Stochastic Integration

Ernst Eberlein; Jan Kallsen

doi:10.1007/978-3-030-26106-1_3

Mathematical Finance pp 171-248 | Cite as

Stochastic Integration

Authors
Authors and affiliations

Ernst Eberlein
Jan Kallsen

Chapter

First Online: 04 December 2019

1.2k Downloads

Part of the Springer Finance book series (FINANCE)

Abstract

Traditional stochastic calculus is based on stochastic integration. It constitutes the basis of modern Mathematical Finance. The most important notions and results from the theory are presented in this chapter.

This is a preview of subscription content, to check access.

Appendix 1: Problems

The exercises correspond to the section with the same number.

3.1

Suppose that M, N are square-integrable martingales. Show that M, N are strongly orthogonal if and only if M^τ and N − N(0) are orthogonal in the Hilbert space sense for any stopping time τ.

3.2

For a semimartingale X and $z\in \mathbb R$ set $Z(t):=e^{-\lambda t}z+\int _0^te^{-\lambda (t-s)}dX(s)$. Show that Z(t) = z − λZ₋•I + X.

3.3

Show that a predictable function ξ is (μ^X − ν^X)-integrable and ξ ∗ (μ^X − ν^X) is a locally square-integrable martingale if ξ² ∗ ν^X(t) < ∞ for any t ≥ 0.

3.4

Let X be a Lévy–Itō process as in (3.57) and $f:\mathbb R\to \mathbb R$ twice continuously differentiable.
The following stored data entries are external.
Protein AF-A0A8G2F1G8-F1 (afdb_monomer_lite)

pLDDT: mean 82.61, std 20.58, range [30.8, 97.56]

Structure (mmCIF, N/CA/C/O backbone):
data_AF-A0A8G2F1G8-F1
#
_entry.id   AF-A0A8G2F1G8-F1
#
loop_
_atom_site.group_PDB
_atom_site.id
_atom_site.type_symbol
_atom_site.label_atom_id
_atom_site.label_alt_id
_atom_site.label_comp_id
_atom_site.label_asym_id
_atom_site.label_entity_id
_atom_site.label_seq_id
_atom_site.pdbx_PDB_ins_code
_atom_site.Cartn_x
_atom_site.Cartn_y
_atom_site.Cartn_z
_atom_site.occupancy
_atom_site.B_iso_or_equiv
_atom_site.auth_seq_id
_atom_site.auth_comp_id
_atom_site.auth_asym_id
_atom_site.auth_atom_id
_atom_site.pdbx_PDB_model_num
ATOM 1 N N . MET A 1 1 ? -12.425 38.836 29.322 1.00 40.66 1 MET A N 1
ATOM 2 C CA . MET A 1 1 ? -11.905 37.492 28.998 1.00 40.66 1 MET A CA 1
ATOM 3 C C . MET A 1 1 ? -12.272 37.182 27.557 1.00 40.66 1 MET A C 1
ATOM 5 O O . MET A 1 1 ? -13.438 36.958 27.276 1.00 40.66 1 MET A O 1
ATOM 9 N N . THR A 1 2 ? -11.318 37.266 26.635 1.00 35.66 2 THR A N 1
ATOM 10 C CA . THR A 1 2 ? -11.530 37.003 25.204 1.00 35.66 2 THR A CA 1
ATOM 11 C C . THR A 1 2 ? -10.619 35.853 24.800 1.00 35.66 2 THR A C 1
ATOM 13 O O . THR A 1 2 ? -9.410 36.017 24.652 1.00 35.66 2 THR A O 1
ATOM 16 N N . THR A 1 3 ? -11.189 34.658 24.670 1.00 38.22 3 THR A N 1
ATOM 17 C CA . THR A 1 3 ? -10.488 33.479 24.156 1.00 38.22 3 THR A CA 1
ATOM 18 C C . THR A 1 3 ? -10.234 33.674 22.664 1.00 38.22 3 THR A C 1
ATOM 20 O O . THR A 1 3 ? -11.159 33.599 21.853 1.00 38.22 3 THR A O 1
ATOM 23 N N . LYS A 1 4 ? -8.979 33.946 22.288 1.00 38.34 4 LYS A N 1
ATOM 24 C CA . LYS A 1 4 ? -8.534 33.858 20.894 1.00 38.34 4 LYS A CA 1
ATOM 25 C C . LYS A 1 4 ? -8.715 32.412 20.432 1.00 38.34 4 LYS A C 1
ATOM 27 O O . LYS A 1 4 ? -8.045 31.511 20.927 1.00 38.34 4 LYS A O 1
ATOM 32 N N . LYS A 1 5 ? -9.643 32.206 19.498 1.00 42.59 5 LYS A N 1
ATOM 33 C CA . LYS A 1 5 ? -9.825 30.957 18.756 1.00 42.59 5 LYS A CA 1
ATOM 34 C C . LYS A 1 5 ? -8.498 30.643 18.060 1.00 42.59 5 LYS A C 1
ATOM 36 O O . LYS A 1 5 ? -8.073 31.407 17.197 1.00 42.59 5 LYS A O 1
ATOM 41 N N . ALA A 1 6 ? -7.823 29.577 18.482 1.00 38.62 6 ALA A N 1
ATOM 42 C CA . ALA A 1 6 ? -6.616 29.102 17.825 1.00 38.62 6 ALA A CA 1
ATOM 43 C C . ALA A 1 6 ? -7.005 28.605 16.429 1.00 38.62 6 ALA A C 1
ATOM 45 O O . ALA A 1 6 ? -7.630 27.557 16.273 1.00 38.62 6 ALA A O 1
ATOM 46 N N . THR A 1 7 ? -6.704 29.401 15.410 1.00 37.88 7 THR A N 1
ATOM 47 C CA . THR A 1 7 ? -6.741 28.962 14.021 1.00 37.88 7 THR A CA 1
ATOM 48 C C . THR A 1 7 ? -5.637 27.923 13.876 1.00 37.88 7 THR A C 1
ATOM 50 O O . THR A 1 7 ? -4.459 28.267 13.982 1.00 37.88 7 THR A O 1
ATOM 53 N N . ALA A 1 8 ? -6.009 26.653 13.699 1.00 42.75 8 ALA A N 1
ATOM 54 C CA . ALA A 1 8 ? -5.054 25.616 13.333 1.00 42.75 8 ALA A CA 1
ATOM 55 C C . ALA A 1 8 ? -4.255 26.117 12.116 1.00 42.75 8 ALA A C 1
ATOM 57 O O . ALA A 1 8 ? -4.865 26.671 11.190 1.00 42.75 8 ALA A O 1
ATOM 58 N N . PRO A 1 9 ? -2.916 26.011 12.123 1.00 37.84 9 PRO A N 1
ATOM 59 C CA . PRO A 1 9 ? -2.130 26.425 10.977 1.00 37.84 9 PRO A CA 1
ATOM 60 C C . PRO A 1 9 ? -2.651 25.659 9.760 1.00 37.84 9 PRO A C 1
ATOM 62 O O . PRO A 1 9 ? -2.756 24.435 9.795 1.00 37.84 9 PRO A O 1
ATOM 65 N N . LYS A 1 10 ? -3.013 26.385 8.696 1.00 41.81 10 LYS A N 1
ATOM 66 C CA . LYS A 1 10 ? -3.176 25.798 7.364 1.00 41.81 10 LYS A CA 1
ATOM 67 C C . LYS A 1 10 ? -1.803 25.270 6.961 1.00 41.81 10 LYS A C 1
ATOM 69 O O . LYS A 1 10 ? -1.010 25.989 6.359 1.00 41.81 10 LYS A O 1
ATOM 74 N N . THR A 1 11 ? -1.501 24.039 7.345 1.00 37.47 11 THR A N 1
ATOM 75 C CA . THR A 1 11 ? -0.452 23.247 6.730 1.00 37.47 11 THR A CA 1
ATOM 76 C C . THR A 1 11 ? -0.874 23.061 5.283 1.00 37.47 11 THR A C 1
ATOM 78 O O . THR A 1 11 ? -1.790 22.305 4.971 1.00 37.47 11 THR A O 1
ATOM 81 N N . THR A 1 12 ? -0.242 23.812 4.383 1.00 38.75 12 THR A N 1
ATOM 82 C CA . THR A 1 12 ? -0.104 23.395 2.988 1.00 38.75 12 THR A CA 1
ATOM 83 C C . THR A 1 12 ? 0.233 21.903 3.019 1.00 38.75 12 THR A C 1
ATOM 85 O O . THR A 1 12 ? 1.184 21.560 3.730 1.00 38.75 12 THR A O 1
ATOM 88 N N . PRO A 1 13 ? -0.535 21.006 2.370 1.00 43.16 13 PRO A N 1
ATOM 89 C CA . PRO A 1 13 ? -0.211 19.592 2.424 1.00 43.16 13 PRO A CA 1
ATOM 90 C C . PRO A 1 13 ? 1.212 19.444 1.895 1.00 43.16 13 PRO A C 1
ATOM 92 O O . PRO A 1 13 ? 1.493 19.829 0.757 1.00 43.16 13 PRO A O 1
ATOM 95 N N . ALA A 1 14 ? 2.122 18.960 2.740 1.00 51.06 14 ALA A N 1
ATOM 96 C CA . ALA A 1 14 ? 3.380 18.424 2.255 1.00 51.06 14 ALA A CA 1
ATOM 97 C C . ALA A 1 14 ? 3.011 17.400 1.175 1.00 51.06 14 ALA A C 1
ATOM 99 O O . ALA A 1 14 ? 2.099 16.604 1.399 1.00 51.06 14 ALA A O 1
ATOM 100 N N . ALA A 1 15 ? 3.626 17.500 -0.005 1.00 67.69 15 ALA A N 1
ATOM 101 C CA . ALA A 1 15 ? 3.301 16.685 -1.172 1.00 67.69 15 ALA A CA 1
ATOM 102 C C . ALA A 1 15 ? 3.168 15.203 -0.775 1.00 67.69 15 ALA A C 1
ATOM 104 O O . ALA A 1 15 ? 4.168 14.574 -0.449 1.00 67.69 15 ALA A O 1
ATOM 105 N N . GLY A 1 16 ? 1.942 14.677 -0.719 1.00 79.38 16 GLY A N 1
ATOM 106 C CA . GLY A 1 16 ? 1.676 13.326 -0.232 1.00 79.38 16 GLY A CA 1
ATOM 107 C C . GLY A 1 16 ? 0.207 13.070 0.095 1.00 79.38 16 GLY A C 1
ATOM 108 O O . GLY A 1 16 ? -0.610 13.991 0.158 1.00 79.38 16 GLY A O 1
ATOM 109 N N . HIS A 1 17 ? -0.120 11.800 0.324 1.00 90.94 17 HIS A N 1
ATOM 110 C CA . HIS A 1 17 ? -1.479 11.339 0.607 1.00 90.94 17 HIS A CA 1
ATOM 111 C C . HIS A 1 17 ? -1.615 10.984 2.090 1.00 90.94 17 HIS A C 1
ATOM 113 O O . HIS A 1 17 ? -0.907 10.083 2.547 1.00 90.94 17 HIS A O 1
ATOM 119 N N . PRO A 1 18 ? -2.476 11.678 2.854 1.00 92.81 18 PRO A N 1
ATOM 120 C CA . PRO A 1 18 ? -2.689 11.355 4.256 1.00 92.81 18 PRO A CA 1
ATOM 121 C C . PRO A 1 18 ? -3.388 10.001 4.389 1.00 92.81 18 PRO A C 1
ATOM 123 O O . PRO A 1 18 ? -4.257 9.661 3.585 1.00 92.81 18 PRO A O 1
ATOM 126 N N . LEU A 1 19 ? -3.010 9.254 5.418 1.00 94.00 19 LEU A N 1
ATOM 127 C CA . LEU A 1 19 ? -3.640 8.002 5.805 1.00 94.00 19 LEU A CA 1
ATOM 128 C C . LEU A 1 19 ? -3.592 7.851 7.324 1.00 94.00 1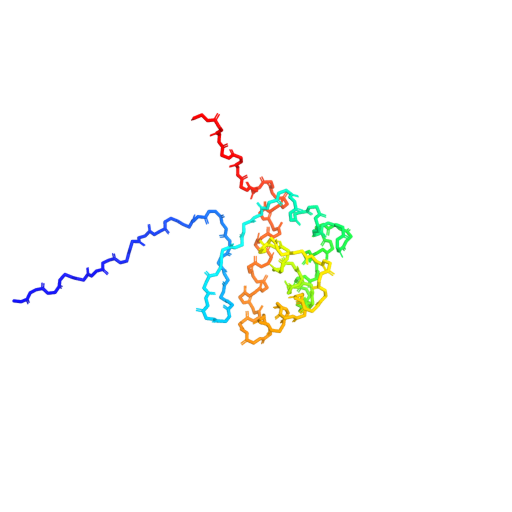9 LEU A C 1
ATOM 130 O O . LEU A 1 19 ? -2.541 8.040 7.931 1.00 94.00 19 LEU A O 1
ATOM 134 N N . THR A 1 20 ? -4.701 7.465 7.936 1.00 92.44 20 THR A N 1
ATOM 135 C CA . THR A 1 20 ? -4.769 7.172 9.368 1.00 92.44 20 THR A CA 1
ATOM 136 C C . THR A 1 20 ? -4.504 5.690 9.632 1.00 92.44 20 THR A C 1
ATOM 138 O O . THR A 1 20 ? -5.264 4.827 9.202 1.00 92.44 20 THR A O 1
ATOM 141 N N . LEU A 1 21 ? -3.440 5.378 10.375 1.00 90.44 21 LEU A N 1
ATOM 142 C CA . LEU A 1 21 ? -3.097 4.026 10.827 1.00 90.44 21 LEU A CA 1
ATOM 143 C C . LEU A 1 21 ? -2.945 4.032 12.348 1.00 90.44 21 LEU A C 1
ATOM 145 O O . LEU A 1 21 ? -2.192 4.836 12.886 1.00 90.44 21 LEU A O 1
ATOM 149 N N . ASN A 1 22 ? -3.648 3.144 13.057 1.00 89.38 22 ASN A N 1
ATOM 150 C CA . ASN A 1 22 ? -3.626 3.068 14.530 1.00 89.38 22 ASN A CA 1
ATOM 151 C C . ASN A 1 22 ? -3.896 4.409 15.248 1.00 89.38 22 ASN A C 1
ATOM 153 O O . ASN A 1 22 ? -3.378 4.653 16.335 1.00 89.38 22 ASN A O 1
ATOM 157 N N . GLY A 1 23 ? -4.699 5.289 14.645 1.00 86.62 23 GLY A N 1
ATOM 158 C CA . GLY A 1 23 ? -4.986 6.622 15.184 1.00 86.62 23 GLY A CA 1
ATOM 159 C C . GLY A 1 23 ? -3.902 7.675 14.918 1.00 86.62 23 GLY A C 1
ATOM 160 O O . GLY A 1 23 ? -4.071 8.821 15.328 1.00 86.62 23 GLY A O 1
ATOM 161 N N . GLU A 1 24 ? -2.827 7.328 14.209 1.00 88.31 24 GLU A N 1
ATOM 162 C CA . GLU A 1 24 ? -1.795 8.263 13.758 1.00 88.31 24 GLU A CA 1
ATOM 163 C C . GLU A 1 24 ? -1.966 8.576 12.268 1.00 88.31 24 GLU A C 1
ATOM 165 O O . GLU A 1 24 ? -2.142 7.677 11.445 1.00 88.31 24 GLU A O 1
ATOM 170 N N . THR A 1 25 ? -1.891 9.857 11.897 1.00 91.06 25 THR A N 1
ATOM 171 C CA . THR A 1 25 ? -1.878 10.265 10.487 1.00 91.06 25 THR A CA 1
ATOM 172 C C . THR A 1 25 ? -0.460 10.183 9.933 1.00 91.06 25 THR A C 1
ATOM 174 O O . THR A 1 25 ? 0.432 10.916 10.361 1.00 91.06 25 THR A O 1
ATOM 177 N N . VAL A 1 26 ? -0.265 9.322 8.939 1.00 91.50 26 VAL A N 1
ATOM 178 C CA . VAL A 1 26 ? 0.964 9.199 8.153 1.00 91.50 26 VAL A CA 1
ATOM 179 C C . VAL A 1 26 ? 0.775 9.827 6.773 1.00 91.50 26 VAL A C 1
ATOM 181 O O . VAL A 1 26 ? -0.323 9.820 6.221 1.00 91.50 26 VAL A O 1
ATOM 184 N N . MET A 1 27 ? 1.847 10.375 6.201 1.00 92.25 27 MET A N 1
ATOM 185 C CA . MET A 1 27 ? 1.841 10.939 4.848 1.00 92.25 27 MET A CA 1
ATOM 186 C C . MET A 1 27 ? 2.555 9.987 3.893 1.00 92.25 27 MET A C 1
ATOM 188 O O . MET A 1 27 ? 3.742 9.709 4.063 1.00 92.25 27 MET A O 1
ATOM 192 N N . LEU A 1 28 ? 1.844 9.496 2.881 1.00 92.56 28 LEU A N 1
ATOM 193 C CA . LEU A 1 28 ? 2.412 8.646 1.840 1.00 92.56 28 LEU A CA 1
ATOM 194 C C . LEU A 1 28 ? 2.998 9.524 0.734 1.00 92.56 28 LEU A C 1
ATOM 196 O O . LEU A 1 28 ? 2.256 10.203 0.023 1.00 92.56 28 LEU A O 1
ATOM 200 N N . VAL A 1 29 ? 4.320 9.490 0.576 1.00 89.38 29 VAL A N 1
ATOM 201 C CA . VAL A 1 29 ? 5.049 10.295 -0.415 1.00 89.38 29 VAL A CA 1
ATOM 202 C C . VAL A 1 29 ? 5.795 9.370 -1.376 1.00 89.38 29 VAL A C 1
ATOM 204 O O . VAL A 1 29 ? 6.580 8.530 -0.923 1.00 89.38 29 VAL A O 1
ATOM 207 N N . PRO A 1 30 ? 5.567 9.463 -2.697 1.00 88.06 30 PRO A N 1
ATOM 208 C CA . PRO A 1 30 ? 6.287 8.632 -3.652 1.00 88.06 30 PRO A CA 1
ATOM 209 C C . PRO A 1 30 ? 7.796 8.898 -3.646 1.00 88.06 30 PRO A C 1
ATOM 211 O O . PRO A 1 30 ? 8.249 10.036 -3.779 1.00 88.06 30 PRO A O 1
ATOM 214 N N . THR A 1 31 ? 8.580 7.822 -3.554 1.00 89.38 31 THR A N 1
ATOM 215 C CA . THR A 1 31 ? 10.043 7.852 -3.687 1.00 89.38 31 THR A CA 1
ATOM 216 C C . THR A 1 31 ? 10.481 6.892 -4.786 1.00 89.38 31 THR A C 1
ATOM 218 O O . THR A 1 31 ? 9.874 5.837 -4.970 1.00 89.38 31 THR A O 1
ATOM 221 N N . ALA A 1 32 ? 11.572 7.200 -5.494 1.00 88.88 32 ALA A N 1
ATOM 222 C CA . ALA A 1 32 ? 12.077 6.333 -6.563 1.00 88.88 32 ALA A CA 1
ATOM 223 C C . ALA A 1 32 ? 12.325 4.889 -6.086 1.00 88.88 32 ALA A C 1
ATOM 225 O O . ALA A 1 32 ? 12.040 3.934 -6.809 1.00 88.88 32 ALA A O 1
ATOM 226 N N . ARG A 1 33 ? 12.799 4.725 -4.843 1.00 89.62 33 ARG A N 1
ATOM 227 C CA . ARG A 1 33 ? 13.030 3.406 -4.250 1.00 89.62 33 ARG A CA 1
ATOM 228 C C . ARG A 1 33 ? 11.728 2.639 -4.033 1.00 89.62 33 ARG A C 1
ATOM 230 O O . ARG A 1 33 ? 11.619 1.510 -4.503 1.00 89.62 33 ARG A O 1
ATOM 237 N N . ALA A 1 34 ? 10.742 3.257 -3.385 1.00 91.44 34 ALA A N 1
ATOM 238 C CA . ALA A 1 34 ? 9.445 2.630 -3.146 1.00 91.44 34 ALA A CA 1
ATOM 239 C C . ALA A 1 34 ? 8.754 2.243 -4.464 1.00 91.44 34 ALA A C 1
ATOM 241 O O . ALA A 1 34 ? 8.138 1.186 -4.562 1.00 91.44 34 ALA A O 1
ATOM 242 N N . MET A 1 35 ? 8.940 3.044 -5.513 1.00 91.25 35 MET A N 1
ATOM 243 C CA . MET A 1 35 ? 8.411 2.755 -6.844 1.00 91.25 35 MET A CA 1
ATOM 244 C C . MET A 1 35 ? 9.059 1.555 -7.519 1.00 91.25 35 MET A C 1
ATOM 246 O O . MET A 1 35 ? 8.357 0.741 -8.123 1.00 91.25 35 MET A O 1
ATOM 250 N N . MET A 1 36 ? 10.377 1.402 -7.388 1.00 92.31 36 MET A N 1
ATOM 251 C CA . MET A 1 36 ? 11.062 0.188 -7.832 1.00 92.31 36 MET A CA 1
ATOM 252 C C . MET A 1 36 ? 10.562 -1.033 -7.058 1.00 92.31 36 MET A C 1
ATOM 254 O O . MET A 1 36 ? 10.244 -2.051 -7.673 1.00 92.31 36 MET A O 1
ATOM 258 N N . ASP A 1 37 ? 10.430 -0.912 -5.737 1.00 93.44 37 ASP A N 1
ATOM 259 C CA . ASP A 1 37 ? 9.984 -2.006 -4.875 1.00 93.44 37 ASP A CA 1
ATOM 260 C C . ASP A 1 37 ? 8.531 -2.416 -5.191 1.00 93.44 37 ASP A C 1
ATOM 262 O O . ASP A 1 37 ? 8.244 -3.607 -5.298 1.00 93.44 37 ASP A O 1
ATOM 266 N N . ILE A 1 38 ? 7.625 -1.462 -5.441 1.00 94.06 38 ILE A N 1
ATOM 267 C CA . ILE A 1 38 ? 6.243 -1.728 -5.885 1.00 94.06 38 ILE A CA 1
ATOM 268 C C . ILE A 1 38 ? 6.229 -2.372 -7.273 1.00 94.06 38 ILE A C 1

Show that f(X) is a Lévy–Itō process and determine its coefficients.

3.5

Let W = (W₁, W₂) be a standard Brownian motion in $\mathbb R^2$. Show that $X:=W_1^2+W_2^2$ solves the stochastic differential equation $dX(t)=2dt+2\sqrt {X(t)}d\widetilde W(t)$ with some univariate Wiener process $\widetilde W$.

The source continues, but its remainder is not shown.